Meski begitu, berdasarkan kampanye kemarin, menurut Destry, kebijakan Trump cukup untuk memberikan stimulus-stimulus bagi perbaikan ekonomi, semisal kebijakan mengurangi pajak korporasi dan pajak untuk masyarakat bawah serta meningkatkan pengeluaran untuk kesehatan masyarakat. Dengan begitu, menurut Destry, jika dilihat, memang sepertinya tidak ada kebijakan Trump yang akan membuat kontraksi ekonomi.
"Mungkin kebijakan proteksinya yang membuat khawatir, tapi sebagian besar negara maju memang sedang melakukan proteksi, sebab ekonomi mereka sedang berat. Jadi ibaratnya mengamankan kondisi diri sendiri dulu," terangnya.
Selain pengaruh dari terpilihnya Trump, pelaku pasar tengah menunggu kebijakan Bank Sentral AS (The Federal Reserve/The Fed) yang diprediksi akan menaikkan suku bunga acuan pada Desember mendatang. Hal itu dilatarbelakangi kondisi ekonomi dan ketenagakerjaan di AS yang pada kuartal III berangsur membaik.
Namun, ia berpendapat kondisi itu hanya bersifat sementara. Pasar memang sudah mengantisipasi kenaikan suku bunga The Fed, tetapi tidak mengantisipasi terpilihnya Donald Trump sebagai presiden AS.
"Itu yang membuat pasar sedikit bergejolak kemarin. Akan tetapi, saya rasa saat ini pasar sedang mulai beradaptasi," ulasnya.
Pada Jumat (11/11), nilai tukar rupiah sempat menyentuh level 13.865 per dolar AS pada pukul 09.15 WIB. Namun, dalam penutupan perdagangan, nilai tukar rupiah menjadi 13.325 atau melemah 194 poin jika dibandingkan dengan sehari sebelumnya, yakni 13.131. Sabtu (12/11) pagi, kurs dolar AS juga menguat terhadap sebagian besar mata uang utama dunia (lihat grafik).
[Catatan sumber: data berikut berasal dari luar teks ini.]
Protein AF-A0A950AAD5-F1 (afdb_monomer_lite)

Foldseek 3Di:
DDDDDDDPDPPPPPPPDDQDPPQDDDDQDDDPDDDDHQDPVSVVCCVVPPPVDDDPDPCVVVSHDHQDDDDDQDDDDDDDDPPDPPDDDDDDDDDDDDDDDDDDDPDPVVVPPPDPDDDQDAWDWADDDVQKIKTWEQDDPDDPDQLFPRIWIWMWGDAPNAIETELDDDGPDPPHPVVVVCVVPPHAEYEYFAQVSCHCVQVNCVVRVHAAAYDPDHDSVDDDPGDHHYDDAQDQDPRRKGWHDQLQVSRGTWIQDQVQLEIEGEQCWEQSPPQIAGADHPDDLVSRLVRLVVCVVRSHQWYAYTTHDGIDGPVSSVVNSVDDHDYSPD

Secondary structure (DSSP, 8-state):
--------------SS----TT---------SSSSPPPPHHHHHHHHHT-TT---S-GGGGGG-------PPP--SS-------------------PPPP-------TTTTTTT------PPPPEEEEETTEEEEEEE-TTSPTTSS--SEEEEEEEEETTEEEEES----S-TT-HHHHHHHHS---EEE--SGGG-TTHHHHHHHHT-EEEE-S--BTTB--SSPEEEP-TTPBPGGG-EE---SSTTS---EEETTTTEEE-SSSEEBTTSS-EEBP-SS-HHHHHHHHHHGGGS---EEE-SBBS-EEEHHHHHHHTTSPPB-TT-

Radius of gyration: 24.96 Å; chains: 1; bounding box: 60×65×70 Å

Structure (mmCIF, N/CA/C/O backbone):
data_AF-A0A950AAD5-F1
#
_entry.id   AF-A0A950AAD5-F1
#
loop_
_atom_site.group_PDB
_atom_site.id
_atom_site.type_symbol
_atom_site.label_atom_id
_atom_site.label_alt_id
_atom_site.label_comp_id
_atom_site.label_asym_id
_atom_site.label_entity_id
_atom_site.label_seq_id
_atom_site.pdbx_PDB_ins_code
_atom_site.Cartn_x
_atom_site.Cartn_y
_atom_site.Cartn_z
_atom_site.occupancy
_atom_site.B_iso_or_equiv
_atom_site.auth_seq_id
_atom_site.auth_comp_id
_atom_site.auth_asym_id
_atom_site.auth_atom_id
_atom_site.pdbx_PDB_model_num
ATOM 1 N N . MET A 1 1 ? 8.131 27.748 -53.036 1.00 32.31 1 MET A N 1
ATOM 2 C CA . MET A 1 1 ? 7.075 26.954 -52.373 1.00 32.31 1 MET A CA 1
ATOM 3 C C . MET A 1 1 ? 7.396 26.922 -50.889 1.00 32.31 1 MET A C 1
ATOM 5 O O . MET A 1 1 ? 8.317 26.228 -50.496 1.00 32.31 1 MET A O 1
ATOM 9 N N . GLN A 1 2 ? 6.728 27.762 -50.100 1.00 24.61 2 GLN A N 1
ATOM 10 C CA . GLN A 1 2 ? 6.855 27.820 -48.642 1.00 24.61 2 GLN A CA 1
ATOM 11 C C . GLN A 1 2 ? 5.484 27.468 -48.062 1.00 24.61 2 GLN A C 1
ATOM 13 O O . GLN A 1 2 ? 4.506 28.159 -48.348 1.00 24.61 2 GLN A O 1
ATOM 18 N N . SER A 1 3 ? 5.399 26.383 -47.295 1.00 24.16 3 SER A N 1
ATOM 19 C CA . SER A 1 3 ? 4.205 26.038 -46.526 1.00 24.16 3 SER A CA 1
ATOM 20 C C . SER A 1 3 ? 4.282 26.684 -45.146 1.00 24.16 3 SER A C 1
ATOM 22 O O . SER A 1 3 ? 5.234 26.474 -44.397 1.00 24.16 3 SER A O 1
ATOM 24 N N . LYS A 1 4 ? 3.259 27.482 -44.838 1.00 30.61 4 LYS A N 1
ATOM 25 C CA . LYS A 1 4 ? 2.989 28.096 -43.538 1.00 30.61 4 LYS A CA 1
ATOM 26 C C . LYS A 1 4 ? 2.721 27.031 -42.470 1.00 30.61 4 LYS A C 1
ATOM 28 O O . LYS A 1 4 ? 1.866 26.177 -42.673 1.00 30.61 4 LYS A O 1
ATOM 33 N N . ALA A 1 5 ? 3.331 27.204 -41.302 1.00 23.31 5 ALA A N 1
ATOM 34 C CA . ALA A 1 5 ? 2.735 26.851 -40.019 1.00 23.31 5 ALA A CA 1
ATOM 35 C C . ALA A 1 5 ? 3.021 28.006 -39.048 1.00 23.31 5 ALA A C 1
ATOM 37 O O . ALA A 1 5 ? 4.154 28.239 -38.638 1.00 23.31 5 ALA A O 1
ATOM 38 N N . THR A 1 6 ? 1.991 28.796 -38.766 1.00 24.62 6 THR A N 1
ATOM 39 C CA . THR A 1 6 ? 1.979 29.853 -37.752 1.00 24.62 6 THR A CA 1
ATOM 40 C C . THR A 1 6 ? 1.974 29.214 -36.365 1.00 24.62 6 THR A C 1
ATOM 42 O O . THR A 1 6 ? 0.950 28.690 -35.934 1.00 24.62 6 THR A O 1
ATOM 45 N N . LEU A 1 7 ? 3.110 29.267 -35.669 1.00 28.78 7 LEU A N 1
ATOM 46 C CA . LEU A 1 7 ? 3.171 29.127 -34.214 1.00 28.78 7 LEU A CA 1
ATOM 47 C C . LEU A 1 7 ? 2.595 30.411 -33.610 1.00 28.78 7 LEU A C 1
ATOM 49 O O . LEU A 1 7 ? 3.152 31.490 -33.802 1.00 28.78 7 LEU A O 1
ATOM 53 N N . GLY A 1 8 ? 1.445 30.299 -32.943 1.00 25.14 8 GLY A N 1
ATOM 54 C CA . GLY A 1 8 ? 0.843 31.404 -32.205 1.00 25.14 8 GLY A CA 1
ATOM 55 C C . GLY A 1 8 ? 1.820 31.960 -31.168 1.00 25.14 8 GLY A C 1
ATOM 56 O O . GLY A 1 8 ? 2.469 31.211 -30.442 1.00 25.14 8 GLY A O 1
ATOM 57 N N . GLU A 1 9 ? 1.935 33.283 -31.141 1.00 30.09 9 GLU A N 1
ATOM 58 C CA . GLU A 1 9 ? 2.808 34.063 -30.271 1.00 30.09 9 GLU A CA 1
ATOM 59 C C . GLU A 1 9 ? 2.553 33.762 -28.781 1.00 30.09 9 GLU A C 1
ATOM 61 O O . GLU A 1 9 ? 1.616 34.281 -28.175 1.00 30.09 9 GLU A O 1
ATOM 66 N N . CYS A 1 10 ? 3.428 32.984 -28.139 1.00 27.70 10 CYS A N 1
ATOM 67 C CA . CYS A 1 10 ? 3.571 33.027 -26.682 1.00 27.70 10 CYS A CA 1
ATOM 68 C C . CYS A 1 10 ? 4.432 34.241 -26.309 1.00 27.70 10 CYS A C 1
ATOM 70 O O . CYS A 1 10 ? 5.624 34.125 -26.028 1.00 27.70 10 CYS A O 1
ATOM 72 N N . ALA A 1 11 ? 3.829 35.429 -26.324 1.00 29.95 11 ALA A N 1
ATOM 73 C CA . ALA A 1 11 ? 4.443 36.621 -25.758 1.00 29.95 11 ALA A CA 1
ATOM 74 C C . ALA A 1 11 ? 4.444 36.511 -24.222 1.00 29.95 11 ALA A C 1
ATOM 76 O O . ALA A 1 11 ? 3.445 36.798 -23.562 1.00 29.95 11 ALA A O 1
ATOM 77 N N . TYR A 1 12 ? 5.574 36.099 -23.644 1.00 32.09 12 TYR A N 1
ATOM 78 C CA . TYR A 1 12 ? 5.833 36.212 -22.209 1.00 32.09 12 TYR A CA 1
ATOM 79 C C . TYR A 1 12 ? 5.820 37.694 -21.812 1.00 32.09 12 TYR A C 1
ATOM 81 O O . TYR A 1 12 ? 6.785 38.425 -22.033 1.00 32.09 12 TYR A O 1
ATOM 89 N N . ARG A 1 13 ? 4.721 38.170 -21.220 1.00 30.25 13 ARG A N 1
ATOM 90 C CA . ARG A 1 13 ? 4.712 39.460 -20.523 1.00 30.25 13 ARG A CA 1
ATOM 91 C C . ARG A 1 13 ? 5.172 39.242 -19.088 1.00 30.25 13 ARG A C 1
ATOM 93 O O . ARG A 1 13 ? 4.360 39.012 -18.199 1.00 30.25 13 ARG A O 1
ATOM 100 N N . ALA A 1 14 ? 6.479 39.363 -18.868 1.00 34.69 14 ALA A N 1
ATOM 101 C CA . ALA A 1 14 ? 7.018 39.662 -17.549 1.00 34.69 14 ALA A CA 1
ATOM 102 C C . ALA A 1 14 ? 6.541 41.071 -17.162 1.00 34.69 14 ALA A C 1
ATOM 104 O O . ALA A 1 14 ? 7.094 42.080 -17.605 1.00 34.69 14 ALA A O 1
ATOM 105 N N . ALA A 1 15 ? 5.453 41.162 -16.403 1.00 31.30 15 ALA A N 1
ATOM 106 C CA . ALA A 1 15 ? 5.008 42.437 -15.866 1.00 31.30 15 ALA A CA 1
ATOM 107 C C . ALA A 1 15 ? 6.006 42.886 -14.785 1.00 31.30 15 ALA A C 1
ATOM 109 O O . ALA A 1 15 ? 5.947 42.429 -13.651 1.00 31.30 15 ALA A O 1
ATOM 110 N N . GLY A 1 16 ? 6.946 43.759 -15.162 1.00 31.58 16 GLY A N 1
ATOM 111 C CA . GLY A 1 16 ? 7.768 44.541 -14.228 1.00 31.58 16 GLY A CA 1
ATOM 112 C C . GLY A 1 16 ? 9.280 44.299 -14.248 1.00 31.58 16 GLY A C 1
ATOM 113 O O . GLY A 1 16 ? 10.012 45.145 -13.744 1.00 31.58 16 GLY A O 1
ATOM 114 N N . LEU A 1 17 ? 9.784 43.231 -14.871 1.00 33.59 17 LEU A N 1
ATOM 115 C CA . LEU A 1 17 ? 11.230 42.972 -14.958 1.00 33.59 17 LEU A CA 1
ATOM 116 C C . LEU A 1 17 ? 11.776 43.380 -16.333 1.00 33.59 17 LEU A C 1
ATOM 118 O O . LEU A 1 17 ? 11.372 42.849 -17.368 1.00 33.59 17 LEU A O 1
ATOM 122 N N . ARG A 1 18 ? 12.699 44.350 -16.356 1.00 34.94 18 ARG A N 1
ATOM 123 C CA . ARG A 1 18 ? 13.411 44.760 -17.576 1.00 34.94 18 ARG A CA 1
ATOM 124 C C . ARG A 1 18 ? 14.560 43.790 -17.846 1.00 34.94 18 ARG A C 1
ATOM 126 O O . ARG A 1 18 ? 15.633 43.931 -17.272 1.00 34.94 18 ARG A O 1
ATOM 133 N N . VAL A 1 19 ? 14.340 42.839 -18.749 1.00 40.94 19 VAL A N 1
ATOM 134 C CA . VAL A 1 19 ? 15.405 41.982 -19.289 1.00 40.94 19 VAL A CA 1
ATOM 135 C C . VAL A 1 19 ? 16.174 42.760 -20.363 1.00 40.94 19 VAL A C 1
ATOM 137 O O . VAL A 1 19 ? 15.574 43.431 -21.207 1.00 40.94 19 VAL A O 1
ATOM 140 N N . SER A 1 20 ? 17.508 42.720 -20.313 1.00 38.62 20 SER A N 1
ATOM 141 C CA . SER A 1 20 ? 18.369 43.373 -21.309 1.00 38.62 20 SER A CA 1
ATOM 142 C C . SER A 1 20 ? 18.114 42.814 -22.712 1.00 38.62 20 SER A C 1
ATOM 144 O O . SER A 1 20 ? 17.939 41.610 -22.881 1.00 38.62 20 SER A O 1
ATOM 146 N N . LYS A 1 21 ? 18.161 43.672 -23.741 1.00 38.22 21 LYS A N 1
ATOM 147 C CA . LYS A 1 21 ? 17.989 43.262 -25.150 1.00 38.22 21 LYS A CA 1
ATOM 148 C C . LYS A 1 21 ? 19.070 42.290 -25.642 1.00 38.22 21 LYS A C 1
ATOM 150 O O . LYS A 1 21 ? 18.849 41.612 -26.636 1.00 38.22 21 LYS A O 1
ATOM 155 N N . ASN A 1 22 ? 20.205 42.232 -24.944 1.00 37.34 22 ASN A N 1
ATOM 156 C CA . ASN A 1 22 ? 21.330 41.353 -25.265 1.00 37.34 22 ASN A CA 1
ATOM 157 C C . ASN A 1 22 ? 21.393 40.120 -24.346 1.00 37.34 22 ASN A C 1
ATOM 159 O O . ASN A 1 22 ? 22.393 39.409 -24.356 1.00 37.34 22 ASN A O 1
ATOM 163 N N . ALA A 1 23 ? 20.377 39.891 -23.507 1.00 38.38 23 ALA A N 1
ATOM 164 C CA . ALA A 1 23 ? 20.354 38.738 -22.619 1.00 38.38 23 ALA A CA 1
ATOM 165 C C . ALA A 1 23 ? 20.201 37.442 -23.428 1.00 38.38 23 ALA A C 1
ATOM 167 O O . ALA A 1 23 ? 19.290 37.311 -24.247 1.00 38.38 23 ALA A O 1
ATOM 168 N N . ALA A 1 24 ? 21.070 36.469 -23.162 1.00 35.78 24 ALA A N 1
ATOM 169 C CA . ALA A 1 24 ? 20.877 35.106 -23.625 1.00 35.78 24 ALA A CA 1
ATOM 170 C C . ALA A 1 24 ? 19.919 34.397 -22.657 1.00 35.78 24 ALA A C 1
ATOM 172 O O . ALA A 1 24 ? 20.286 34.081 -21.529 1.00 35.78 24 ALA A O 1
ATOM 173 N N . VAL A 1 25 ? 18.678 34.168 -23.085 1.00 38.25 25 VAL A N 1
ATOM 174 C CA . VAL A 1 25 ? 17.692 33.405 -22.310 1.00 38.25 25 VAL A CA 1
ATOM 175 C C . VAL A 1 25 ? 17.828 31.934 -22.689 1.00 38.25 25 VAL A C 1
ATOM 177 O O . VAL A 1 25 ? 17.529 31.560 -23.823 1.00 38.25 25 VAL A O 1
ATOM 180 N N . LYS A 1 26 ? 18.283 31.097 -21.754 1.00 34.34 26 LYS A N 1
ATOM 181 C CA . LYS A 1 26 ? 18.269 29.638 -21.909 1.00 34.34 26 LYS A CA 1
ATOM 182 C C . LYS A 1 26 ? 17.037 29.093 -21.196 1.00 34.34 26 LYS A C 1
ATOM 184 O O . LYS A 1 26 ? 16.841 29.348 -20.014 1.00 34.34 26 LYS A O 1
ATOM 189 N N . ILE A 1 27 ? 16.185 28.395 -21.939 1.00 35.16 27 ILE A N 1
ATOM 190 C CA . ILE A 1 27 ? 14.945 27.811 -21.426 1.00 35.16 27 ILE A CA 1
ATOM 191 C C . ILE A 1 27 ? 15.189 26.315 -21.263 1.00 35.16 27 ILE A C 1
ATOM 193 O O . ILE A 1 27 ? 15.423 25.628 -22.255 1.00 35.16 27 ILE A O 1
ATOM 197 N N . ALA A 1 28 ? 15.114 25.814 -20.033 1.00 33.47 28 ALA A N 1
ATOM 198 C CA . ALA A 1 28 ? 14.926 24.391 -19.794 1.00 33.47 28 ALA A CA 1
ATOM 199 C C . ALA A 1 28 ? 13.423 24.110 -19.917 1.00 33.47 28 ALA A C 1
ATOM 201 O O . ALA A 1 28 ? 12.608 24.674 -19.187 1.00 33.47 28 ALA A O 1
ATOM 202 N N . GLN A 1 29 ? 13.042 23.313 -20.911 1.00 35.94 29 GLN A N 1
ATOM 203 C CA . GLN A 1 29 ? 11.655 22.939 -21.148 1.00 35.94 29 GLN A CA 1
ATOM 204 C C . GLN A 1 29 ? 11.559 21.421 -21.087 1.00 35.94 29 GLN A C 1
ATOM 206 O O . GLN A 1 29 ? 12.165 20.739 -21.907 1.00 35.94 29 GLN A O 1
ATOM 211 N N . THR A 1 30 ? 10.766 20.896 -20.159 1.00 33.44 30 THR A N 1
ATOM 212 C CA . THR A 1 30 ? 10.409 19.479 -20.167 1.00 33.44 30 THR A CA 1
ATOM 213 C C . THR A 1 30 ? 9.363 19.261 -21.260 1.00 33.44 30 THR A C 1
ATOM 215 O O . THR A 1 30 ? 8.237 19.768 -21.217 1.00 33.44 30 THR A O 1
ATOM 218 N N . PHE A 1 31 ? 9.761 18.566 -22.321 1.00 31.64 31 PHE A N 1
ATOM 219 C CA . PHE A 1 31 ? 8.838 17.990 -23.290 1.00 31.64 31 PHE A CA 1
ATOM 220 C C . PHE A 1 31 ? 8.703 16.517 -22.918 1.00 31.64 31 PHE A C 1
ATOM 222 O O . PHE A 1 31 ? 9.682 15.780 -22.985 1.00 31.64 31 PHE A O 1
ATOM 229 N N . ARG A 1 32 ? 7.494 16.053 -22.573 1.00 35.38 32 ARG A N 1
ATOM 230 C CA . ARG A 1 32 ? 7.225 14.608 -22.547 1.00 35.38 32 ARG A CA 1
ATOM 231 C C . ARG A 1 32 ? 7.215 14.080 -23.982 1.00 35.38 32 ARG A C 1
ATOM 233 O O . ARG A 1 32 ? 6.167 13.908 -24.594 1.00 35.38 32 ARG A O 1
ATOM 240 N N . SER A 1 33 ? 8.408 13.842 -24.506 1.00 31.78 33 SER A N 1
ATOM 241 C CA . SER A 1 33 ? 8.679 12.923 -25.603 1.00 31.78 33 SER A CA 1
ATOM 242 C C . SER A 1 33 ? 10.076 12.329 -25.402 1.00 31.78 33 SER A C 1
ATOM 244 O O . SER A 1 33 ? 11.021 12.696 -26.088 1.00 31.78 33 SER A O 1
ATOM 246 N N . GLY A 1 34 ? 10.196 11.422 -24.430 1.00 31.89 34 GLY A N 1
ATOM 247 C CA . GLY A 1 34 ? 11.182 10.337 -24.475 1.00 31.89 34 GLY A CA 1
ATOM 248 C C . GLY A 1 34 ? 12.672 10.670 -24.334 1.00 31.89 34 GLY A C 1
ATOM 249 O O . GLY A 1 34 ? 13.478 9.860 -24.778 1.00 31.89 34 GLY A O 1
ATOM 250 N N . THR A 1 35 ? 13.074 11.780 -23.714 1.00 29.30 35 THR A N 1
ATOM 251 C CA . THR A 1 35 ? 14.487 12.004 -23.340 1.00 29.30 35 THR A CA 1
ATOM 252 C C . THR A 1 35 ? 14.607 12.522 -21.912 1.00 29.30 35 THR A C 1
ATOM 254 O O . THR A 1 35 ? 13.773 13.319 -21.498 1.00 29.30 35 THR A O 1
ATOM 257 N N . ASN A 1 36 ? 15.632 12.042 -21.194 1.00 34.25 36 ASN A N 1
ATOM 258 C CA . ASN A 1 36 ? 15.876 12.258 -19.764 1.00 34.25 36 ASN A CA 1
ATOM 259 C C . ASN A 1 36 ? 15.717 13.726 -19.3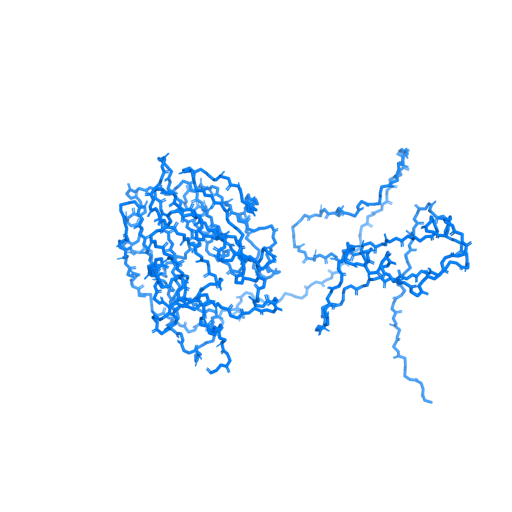45 1.00 34.25 36 ASN A C 1
ATOM 261 O O . ASN A 1 36 ? 16.445 14.597 -19.825 1.00 34.25 36 ASN A O 1
ATOM 265 N N . ASP A 1 37 ? 14.772 13.963 -18.437 1.00 42.72 37 ASP A N 1
ATOM 266 C CA . ASP A 1 37 ? 14.540 15.258 -17.806 1.00 42.72 37 ASP A CA 1
ATOM 267 C C . ASP A 1 37 ? 15.687 15.564 -16.821 1.00 42.72 37 ASP A C 1
ATOM 269 O O . ASP A 1 37 ? 16.079 14.704 -16.036 1.00 42.72 37 ASP A O 1
ATOM 273 N N . ILE A 1 38 ? 16.223 16.786 -16.877 1.00 44.09 38 ILE A N 1
ATOM 274 C CA . ILE A 1 38 ? 17.160 17.357 -15.897 1.00 44.09 38 ILE A CA 1
ATOM 275 C C . ILE A 1 38 ? 16.315 18.281 -15.016 1.00 44.09 38 ILE A C 1
ATOM 277 O O . ILE A 1 38 ? 15.679 19.197 -15.550 1.00 44.09 38 ILE A O 1
ATOM 281 N N . ASP A 1 39 ? 16.256 18.042 -13.706 1.00 49.38 39 ASP A N 1
ATOM 282 C CA . ASP A 1 39 ? 15.551 18.951 -12.799 1.00 49.38 39 ASP A CA 1
ATOM 283 C C . ASP A 1 39 ? 16.377 20.224 -12.507 1.00 49.38 39 ASP A C 1
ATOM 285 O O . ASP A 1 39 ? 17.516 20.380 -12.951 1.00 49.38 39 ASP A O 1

Di sisi ekonomi, sentimen konsumen AS berbalik naik atau rebound pada awal November dari tingkat terendah dua tahun yang tercatat pada Oktober karena konsumen menaikkan ekspektasi ekonomi mereka. Angka awal sentimen konsumen untuk November naik menjadi 91,6 dari 87,2 pada Oktober, menurut indeks sentimen konsumen yang dirilis Jumat (11/11).
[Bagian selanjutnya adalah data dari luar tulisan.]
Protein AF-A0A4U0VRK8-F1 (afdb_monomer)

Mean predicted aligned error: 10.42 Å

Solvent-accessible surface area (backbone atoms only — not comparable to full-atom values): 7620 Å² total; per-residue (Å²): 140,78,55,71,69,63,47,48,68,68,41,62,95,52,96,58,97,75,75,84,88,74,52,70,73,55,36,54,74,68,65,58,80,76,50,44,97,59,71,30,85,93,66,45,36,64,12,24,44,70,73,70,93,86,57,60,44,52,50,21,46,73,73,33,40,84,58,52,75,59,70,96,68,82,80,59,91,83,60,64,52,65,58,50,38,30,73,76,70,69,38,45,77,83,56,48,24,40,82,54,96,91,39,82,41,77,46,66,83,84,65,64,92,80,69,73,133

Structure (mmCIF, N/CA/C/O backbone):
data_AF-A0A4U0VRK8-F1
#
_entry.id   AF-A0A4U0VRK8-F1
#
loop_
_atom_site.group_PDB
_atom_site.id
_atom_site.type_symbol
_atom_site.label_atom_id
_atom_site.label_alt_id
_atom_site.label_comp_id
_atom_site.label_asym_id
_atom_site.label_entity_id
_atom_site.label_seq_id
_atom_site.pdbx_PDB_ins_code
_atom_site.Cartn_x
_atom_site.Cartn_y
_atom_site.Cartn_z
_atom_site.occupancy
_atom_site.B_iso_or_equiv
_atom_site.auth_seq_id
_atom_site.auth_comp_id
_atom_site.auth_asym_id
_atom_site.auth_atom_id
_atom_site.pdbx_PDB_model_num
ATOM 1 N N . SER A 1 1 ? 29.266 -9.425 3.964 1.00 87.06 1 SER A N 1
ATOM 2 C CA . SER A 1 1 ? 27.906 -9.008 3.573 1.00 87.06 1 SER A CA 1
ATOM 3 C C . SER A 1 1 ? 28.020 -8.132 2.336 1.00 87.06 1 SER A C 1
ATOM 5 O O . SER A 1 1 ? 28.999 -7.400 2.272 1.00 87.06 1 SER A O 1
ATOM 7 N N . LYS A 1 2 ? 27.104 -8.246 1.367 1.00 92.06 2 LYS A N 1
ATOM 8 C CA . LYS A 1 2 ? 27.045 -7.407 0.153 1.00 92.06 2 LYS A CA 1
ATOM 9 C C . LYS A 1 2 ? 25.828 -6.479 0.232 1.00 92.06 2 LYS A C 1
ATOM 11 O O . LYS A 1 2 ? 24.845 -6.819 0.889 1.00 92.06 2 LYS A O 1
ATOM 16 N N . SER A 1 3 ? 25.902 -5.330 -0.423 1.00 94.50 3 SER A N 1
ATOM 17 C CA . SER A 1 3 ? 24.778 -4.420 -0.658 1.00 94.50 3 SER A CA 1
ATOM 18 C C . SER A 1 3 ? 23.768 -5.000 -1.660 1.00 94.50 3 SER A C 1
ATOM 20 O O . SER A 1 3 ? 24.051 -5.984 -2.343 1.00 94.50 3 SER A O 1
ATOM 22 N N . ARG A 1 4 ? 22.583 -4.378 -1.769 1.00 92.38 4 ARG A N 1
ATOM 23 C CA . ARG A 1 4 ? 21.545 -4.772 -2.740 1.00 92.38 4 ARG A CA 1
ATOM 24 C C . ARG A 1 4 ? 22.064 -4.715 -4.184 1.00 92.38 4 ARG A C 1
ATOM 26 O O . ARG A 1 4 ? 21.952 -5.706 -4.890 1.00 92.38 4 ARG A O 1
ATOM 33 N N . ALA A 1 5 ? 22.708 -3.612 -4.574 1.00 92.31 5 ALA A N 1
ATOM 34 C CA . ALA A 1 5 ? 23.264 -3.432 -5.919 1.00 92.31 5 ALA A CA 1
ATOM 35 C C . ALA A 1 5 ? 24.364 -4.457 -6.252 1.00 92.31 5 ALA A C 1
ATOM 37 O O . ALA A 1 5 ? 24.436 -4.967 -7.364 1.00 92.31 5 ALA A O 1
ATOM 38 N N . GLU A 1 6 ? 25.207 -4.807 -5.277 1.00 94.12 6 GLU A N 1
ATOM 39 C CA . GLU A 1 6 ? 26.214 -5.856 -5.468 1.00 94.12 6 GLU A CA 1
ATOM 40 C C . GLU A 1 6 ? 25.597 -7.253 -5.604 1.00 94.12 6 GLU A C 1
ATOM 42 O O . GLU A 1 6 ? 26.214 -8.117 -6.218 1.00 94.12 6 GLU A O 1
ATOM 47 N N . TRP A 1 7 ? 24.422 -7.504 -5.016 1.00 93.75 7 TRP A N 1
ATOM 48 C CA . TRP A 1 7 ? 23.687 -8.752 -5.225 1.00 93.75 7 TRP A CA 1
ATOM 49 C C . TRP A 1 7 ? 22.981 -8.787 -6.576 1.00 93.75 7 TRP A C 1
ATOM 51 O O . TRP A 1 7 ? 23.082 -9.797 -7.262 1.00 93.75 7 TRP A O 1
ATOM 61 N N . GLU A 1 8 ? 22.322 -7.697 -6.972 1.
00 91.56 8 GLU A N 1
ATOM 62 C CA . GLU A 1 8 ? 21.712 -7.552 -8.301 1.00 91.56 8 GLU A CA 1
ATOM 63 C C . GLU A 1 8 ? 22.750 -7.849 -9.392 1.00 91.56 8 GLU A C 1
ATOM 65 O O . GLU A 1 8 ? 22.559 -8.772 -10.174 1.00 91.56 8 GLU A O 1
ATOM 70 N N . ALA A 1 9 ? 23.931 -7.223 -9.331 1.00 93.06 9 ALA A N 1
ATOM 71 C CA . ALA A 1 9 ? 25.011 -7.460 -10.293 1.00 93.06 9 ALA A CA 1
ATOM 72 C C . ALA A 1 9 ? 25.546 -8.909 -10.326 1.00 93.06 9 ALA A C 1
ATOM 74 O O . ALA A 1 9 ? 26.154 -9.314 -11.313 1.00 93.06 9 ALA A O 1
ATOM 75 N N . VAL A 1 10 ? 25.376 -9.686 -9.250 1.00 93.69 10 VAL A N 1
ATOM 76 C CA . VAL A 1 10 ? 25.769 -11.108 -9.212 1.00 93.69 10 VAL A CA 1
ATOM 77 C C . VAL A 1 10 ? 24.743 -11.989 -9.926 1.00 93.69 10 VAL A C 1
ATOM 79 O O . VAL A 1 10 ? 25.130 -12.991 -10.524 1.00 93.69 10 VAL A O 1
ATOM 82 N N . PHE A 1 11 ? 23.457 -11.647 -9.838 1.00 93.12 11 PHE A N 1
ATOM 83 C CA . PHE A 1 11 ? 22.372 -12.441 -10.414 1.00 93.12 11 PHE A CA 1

Investor juga mempertimbangkan prospek-prospek ekonomi AS di bawah pemerintahan Trump. Analis mengatakan meningkatnya kemungkinan pemotongan pajak dan serangkaian kebijakan yang secara umum propertumbuhan dari Trump, yang didukung keberhasilan Partai Republik menyapu bersih kursi di kongres serta mengangkat spekulasi pasar untuk kebangkitan inflasi dan suku bunga.
Rekam jejak
Berbeda dengan Destry, Menteri PPN/Kepala Bappenas Bambang PS Brodjonegoro lebih menyoroti terpilihnya Trump dan impaknya untuk kondisi keamanan dunia. Berdasarkan sejarah dan rekam jejak, Partai Republik, yang mengusung Trump, merupakan partai yang suka menjadikan jual-beli senjata sebagai bisnis sehingga cenderung memicu peperangan.
"Jadi, jangan sampai terpilihnya Trump ini malah menimbulkan perang dan mengancam keamanan berbagai negara," kata Bambang pada kesempatan yang sama. (Ant/E-2)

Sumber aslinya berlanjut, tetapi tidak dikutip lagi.